● Assignment
Write out exactly the lines of the entries below from the one holding "ATOM 315 C CA" to the one holding "ATOM 319 N N", inclusive, and leave out all other lines.

● Excerpted records

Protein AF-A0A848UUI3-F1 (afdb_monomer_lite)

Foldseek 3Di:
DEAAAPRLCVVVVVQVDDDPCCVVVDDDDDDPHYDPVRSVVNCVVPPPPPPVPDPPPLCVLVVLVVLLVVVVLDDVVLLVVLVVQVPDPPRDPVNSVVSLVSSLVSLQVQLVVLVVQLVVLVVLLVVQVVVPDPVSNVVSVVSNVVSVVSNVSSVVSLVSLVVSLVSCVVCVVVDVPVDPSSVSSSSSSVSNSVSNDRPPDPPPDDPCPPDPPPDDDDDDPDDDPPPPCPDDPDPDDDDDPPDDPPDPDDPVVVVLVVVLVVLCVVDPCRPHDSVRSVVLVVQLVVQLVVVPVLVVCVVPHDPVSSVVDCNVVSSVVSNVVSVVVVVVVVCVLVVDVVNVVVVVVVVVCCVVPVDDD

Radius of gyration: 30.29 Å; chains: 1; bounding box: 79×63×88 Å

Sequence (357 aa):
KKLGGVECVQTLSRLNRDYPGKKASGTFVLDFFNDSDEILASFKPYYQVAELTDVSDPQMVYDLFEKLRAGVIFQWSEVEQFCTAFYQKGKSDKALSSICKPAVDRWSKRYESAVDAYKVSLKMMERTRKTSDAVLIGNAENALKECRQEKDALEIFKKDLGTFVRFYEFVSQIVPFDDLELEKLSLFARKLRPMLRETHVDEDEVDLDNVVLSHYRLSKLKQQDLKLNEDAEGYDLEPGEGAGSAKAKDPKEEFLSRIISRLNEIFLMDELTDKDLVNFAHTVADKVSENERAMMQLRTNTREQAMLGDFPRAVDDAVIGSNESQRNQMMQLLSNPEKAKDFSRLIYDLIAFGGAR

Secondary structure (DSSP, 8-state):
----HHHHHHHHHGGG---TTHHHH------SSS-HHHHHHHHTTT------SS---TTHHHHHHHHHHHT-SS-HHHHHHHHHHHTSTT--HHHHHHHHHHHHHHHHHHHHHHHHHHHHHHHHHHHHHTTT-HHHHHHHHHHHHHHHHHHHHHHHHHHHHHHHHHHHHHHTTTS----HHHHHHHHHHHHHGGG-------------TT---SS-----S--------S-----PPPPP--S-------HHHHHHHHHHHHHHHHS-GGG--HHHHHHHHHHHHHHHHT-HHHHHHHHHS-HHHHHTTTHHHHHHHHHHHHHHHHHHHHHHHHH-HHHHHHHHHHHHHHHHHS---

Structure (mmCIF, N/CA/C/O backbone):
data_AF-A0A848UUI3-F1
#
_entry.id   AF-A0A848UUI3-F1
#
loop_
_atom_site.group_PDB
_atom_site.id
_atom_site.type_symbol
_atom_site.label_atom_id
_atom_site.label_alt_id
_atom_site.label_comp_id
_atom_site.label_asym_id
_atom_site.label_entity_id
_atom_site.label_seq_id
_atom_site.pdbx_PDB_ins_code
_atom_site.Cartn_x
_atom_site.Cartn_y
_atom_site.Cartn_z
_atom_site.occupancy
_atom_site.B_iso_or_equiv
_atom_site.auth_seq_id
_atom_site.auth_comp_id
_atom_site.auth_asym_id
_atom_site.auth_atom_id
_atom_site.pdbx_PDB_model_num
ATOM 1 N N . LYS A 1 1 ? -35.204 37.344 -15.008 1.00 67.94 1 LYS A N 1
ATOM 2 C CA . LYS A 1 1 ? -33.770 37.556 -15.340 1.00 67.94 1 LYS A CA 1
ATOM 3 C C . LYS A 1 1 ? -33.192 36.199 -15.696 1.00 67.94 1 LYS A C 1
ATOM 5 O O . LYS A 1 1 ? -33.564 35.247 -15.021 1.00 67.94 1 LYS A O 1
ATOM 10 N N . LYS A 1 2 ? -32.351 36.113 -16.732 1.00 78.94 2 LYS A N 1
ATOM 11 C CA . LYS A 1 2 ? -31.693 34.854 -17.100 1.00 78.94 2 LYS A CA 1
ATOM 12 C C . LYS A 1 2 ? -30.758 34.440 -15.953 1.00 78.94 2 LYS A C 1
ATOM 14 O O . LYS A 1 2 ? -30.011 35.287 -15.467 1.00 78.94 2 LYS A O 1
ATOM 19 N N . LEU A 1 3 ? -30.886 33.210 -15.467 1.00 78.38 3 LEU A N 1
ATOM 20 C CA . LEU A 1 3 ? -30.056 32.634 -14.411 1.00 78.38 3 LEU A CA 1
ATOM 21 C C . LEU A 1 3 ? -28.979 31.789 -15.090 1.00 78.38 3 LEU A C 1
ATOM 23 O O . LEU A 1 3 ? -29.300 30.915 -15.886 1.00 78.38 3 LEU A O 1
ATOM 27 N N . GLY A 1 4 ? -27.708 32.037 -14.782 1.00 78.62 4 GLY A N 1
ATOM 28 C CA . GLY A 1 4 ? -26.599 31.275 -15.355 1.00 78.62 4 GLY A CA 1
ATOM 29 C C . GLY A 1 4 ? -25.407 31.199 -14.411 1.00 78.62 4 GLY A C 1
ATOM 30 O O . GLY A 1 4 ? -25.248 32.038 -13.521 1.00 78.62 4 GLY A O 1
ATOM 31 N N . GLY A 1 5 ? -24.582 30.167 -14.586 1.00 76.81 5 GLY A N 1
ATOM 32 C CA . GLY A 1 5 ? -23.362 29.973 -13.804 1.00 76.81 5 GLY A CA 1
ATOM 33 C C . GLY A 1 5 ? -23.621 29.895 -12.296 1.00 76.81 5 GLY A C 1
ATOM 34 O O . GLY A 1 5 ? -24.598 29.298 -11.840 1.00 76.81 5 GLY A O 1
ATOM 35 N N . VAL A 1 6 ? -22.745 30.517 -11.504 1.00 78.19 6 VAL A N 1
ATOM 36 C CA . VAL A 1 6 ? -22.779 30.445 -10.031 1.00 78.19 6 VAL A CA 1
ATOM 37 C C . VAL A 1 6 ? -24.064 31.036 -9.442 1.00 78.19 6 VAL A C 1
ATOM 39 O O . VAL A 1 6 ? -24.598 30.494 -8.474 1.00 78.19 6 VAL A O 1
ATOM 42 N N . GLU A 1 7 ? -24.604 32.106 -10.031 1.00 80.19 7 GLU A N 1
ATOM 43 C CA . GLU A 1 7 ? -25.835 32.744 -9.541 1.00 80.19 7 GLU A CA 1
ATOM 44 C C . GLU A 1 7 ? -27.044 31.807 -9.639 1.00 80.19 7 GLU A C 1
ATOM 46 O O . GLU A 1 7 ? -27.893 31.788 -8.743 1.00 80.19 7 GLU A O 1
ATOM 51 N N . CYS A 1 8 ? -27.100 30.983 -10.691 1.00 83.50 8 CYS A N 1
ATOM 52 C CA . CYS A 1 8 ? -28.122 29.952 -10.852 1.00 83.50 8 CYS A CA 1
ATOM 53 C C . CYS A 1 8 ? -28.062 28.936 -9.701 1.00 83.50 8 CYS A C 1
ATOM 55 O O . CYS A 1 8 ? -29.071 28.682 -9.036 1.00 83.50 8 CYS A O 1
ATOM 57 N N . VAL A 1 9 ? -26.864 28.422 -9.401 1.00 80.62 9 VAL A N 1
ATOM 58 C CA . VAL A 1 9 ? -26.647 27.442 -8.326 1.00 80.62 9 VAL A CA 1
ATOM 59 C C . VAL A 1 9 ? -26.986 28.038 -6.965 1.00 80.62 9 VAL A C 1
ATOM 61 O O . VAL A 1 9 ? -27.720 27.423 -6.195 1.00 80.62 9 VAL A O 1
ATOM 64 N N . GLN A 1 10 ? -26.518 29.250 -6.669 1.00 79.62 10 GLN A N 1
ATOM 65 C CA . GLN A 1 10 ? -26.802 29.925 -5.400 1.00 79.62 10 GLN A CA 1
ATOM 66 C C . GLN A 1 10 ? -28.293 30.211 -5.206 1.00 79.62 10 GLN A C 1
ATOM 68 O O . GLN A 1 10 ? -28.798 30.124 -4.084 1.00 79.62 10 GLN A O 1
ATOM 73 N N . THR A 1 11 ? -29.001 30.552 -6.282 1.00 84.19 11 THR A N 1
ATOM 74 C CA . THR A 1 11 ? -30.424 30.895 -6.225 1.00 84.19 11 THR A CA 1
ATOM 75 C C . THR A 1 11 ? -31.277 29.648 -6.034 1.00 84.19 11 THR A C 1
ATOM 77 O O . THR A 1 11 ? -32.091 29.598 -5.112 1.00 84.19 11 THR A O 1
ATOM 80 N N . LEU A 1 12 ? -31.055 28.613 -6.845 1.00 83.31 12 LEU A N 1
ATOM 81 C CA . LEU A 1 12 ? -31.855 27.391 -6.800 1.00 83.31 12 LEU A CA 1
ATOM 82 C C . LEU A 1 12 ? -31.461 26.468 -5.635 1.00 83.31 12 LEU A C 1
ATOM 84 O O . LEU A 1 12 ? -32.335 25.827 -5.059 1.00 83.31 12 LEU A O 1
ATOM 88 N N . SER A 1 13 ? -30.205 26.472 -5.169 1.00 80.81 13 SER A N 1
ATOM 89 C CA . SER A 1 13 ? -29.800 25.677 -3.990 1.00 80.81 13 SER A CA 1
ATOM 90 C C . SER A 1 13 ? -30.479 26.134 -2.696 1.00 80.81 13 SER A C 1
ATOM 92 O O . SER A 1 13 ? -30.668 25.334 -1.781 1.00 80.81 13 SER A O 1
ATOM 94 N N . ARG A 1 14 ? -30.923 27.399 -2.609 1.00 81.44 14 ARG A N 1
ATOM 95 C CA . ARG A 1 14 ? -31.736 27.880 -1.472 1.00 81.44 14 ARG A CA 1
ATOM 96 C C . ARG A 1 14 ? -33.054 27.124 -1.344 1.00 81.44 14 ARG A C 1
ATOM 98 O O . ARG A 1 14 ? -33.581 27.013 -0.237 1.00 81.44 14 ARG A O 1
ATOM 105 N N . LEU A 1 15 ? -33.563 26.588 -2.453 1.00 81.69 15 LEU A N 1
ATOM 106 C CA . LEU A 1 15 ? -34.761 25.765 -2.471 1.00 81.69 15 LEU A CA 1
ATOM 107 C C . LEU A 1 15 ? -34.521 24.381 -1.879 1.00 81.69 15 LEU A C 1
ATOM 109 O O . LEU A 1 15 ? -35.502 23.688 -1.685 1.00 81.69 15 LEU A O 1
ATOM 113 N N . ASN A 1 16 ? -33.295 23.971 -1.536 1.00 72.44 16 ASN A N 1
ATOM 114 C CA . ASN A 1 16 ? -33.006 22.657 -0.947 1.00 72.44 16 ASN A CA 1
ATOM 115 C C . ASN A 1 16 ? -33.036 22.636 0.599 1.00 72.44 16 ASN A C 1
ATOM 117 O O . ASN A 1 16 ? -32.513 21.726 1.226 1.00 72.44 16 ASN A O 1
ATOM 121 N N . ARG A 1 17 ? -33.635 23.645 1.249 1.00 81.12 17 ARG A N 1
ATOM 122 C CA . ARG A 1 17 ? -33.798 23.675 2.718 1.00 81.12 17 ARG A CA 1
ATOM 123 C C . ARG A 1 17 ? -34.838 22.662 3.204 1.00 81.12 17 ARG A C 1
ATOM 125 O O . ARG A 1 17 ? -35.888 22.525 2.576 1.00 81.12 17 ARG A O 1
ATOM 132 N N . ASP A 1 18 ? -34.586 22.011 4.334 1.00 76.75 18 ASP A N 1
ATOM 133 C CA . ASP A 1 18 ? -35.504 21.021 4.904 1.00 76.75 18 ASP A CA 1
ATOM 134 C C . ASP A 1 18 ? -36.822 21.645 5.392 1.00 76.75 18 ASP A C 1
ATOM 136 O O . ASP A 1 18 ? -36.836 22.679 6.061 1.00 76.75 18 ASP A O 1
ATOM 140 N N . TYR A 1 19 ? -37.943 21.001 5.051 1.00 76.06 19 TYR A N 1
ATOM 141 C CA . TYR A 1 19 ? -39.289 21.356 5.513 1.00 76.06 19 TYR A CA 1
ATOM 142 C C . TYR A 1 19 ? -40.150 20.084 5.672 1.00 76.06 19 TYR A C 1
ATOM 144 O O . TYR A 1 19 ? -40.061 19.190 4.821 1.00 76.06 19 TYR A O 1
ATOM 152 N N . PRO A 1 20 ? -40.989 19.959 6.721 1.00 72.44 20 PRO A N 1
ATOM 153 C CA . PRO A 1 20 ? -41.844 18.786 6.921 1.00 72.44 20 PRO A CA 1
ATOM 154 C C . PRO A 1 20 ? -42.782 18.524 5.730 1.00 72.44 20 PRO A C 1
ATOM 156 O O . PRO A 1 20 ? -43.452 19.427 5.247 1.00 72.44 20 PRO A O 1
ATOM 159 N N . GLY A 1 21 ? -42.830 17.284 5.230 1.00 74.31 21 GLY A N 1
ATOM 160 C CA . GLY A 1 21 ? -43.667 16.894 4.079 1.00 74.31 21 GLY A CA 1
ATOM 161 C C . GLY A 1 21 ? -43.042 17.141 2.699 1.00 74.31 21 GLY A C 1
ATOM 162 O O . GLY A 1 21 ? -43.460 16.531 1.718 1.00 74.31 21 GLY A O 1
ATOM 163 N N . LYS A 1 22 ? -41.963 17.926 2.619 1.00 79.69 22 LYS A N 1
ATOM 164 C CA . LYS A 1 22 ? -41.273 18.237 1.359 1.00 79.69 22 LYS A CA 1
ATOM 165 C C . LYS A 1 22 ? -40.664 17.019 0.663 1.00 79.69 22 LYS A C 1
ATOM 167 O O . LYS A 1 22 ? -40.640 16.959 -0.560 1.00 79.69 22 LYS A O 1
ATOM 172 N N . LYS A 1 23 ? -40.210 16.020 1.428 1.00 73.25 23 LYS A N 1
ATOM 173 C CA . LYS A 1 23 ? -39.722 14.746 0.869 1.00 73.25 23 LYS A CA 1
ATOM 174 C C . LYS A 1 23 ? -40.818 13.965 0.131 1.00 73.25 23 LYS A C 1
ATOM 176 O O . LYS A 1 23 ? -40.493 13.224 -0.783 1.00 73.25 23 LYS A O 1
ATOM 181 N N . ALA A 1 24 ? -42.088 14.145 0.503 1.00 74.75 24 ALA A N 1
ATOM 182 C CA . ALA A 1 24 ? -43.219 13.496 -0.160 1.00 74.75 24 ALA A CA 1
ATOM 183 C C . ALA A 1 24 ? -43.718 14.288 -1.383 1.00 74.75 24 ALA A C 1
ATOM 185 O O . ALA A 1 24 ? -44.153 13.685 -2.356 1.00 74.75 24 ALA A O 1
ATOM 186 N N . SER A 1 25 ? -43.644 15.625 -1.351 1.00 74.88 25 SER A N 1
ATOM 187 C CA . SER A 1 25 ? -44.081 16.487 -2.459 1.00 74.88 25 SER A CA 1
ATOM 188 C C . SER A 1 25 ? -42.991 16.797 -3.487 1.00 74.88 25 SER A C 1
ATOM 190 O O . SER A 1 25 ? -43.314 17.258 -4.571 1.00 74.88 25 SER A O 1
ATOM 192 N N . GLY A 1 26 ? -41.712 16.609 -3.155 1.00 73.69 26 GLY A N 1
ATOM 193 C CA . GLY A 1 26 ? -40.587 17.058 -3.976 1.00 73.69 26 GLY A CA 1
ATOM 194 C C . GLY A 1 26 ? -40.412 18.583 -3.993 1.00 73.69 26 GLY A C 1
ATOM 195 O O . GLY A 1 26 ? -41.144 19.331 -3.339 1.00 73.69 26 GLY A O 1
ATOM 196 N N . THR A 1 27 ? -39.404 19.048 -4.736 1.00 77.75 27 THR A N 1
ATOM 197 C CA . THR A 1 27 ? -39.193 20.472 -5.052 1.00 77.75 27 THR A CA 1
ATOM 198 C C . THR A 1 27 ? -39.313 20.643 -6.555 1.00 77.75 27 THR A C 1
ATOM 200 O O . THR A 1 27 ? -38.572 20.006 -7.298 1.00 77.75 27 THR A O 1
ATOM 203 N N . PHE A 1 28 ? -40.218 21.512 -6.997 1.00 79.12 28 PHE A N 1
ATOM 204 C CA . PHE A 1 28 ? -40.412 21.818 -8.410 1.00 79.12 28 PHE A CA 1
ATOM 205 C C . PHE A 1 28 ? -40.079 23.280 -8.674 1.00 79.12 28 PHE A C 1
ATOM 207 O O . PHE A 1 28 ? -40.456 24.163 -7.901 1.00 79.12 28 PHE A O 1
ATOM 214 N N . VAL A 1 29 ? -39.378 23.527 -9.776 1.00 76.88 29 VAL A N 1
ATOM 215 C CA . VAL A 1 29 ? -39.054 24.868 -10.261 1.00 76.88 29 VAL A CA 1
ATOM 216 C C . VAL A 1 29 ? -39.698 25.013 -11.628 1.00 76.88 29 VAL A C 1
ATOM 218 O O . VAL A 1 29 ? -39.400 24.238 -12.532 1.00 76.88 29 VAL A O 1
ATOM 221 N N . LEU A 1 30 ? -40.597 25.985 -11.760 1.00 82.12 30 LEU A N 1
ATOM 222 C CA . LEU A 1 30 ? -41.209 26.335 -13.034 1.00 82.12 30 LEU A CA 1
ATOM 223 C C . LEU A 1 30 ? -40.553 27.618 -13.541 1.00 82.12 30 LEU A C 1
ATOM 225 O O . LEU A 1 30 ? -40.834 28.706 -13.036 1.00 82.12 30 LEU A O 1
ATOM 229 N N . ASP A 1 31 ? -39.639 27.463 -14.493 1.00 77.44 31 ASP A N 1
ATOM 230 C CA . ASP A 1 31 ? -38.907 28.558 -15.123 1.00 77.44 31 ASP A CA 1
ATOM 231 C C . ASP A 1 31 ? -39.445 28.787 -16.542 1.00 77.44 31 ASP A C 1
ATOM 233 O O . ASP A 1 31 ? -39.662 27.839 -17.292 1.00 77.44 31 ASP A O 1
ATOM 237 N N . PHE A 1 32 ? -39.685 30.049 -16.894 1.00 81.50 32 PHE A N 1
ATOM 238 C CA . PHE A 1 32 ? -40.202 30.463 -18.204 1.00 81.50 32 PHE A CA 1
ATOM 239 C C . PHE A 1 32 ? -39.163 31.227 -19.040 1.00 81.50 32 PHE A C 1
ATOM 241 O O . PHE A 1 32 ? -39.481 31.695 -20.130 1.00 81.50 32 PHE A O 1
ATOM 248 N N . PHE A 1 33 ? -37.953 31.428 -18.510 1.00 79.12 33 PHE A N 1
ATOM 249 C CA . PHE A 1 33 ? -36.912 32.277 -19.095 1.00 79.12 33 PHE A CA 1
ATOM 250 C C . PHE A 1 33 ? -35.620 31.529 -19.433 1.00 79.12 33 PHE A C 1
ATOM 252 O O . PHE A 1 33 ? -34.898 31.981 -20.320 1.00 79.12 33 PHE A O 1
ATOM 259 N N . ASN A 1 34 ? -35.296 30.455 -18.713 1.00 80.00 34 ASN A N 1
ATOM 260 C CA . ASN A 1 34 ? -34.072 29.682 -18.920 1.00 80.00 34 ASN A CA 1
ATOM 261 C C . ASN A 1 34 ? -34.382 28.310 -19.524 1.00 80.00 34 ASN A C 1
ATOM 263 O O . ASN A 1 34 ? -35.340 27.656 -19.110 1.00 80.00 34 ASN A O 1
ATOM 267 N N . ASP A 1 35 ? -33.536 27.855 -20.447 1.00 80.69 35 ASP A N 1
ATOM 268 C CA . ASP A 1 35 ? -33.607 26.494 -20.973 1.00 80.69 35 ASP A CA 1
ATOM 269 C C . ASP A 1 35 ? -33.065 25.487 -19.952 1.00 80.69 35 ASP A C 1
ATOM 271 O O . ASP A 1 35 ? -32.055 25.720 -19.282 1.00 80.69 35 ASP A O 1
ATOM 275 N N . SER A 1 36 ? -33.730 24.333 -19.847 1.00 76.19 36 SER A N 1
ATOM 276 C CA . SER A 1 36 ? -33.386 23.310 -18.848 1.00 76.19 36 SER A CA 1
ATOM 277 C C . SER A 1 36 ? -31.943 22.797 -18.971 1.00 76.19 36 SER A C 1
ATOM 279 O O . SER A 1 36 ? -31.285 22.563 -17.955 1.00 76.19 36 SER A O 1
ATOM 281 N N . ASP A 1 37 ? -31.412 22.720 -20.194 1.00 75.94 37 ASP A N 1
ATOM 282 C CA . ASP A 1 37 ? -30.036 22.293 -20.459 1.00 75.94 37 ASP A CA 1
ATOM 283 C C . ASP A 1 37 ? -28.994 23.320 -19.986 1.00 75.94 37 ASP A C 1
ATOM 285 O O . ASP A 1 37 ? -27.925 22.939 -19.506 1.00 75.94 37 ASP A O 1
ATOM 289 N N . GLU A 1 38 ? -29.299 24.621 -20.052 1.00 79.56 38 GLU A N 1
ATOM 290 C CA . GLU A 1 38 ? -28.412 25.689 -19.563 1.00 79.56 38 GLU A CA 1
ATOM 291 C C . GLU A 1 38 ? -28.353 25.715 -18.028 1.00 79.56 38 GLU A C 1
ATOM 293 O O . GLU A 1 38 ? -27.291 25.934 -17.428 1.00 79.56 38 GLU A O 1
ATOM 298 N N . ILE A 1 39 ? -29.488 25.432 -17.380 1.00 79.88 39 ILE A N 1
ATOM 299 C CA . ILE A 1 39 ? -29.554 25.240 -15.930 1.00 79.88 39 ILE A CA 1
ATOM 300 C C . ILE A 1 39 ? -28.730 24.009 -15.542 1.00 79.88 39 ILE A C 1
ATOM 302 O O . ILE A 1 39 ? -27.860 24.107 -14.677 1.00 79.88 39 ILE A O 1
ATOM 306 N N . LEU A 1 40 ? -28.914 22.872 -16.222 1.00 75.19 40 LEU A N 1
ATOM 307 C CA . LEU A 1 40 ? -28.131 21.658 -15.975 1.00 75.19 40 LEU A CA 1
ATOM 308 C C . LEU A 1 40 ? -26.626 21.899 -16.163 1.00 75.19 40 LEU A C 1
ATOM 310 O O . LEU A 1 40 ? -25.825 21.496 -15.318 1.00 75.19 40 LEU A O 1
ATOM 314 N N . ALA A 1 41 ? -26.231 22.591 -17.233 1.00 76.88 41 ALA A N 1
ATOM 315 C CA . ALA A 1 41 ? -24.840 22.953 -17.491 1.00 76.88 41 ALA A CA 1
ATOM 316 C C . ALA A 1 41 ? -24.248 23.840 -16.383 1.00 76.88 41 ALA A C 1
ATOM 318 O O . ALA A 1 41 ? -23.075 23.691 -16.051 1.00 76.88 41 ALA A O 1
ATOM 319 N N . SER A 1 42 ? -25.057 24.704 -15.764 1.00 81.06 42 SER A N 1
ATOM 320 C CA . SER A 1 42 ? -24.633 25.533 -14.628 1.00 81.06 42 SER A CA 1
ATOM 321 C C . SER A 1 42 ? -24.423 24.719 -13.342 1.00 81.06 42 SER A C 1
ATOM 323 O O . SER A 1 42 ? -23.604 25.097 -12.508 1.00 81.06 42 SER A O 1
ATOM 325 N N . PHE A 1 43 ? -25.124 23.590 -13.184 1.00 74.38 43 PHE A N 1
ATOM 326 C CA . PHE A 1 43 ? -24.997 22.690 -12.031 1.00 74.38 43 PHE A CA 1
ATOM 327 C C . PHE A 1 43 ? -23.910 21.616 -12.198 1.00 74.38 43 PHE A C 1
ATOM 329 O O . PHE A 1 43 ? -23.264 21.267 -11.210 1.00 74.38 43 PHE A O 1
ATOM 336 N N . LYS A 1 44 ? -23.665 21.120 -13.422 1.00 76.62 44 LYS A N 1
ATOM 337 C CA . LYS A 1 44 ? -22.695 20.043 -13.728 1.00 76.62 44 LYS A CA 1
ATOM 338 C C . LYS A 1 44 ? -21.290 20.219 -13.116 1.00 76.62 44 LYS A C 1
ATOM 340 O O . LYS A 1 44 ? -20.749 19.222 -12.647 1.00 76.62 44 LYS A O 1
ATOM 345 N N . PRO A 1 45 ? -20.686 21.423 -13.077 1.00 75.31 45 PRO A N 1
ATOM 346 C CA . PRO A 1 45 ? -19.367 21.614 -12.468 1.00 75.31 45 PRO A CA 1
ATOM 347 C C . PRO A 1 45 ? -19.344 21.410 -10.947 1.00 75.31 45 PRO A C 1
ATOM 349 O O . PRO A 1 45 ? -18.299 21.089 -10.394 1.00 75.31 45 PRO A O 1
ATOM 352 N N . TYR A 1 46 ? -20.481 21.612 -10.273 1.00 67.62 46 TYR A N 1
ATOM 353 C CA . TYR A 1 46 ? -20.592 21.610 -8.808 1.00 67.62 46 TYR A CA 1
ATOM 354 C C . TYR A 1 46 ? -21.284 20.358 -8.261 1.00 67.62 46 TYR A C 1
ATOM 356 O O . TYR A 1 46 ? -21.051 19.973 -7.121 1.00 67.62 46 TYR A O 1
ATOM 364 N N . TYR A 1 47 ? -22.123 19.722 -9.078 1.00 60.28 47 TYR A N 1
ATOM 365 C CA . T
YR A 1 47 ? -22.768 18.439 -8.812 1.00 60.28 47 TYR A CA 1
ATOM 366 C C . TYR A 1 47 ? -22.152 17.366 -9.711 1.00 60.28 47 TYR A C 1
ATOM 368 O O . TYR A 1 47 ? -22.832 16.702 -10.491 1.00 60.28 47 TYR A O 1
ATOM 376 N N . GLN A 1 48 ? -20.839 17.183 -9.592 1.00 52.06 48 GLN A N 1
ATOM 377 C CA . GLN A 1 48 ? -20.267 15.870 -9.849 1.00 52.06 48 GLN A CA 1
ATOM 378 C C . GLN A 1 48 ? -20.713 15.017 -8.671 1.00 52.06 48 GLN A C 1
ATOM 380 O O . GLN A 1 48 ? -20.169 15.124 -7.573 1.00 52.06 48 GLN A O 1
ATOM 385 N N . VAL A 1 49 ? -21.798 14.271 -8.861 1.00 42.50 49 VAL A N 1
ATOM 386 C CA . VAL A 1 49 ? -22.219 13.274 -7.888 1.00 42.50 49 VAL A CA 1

● Answer below
ATOM 315 C CA . ALA A 1 41 ? -24.840 22.953 -17.491 1.00 76.88 41 ALA A CA 1
ATOM 316 C C . ALA A 1 41 ? -24.248 23.840 -16.383 1.00 76.88 41 ALA A C 1
ATOM 318 O O . ALA A 1 41 ? -23.075 23.691 -16.051 1.00 76.88 41 ALA A O 1
ATOM 319 N N . SER A 1 42 ? -25.057 24.704 -15.764 1.00 81.06 42 SER A N 1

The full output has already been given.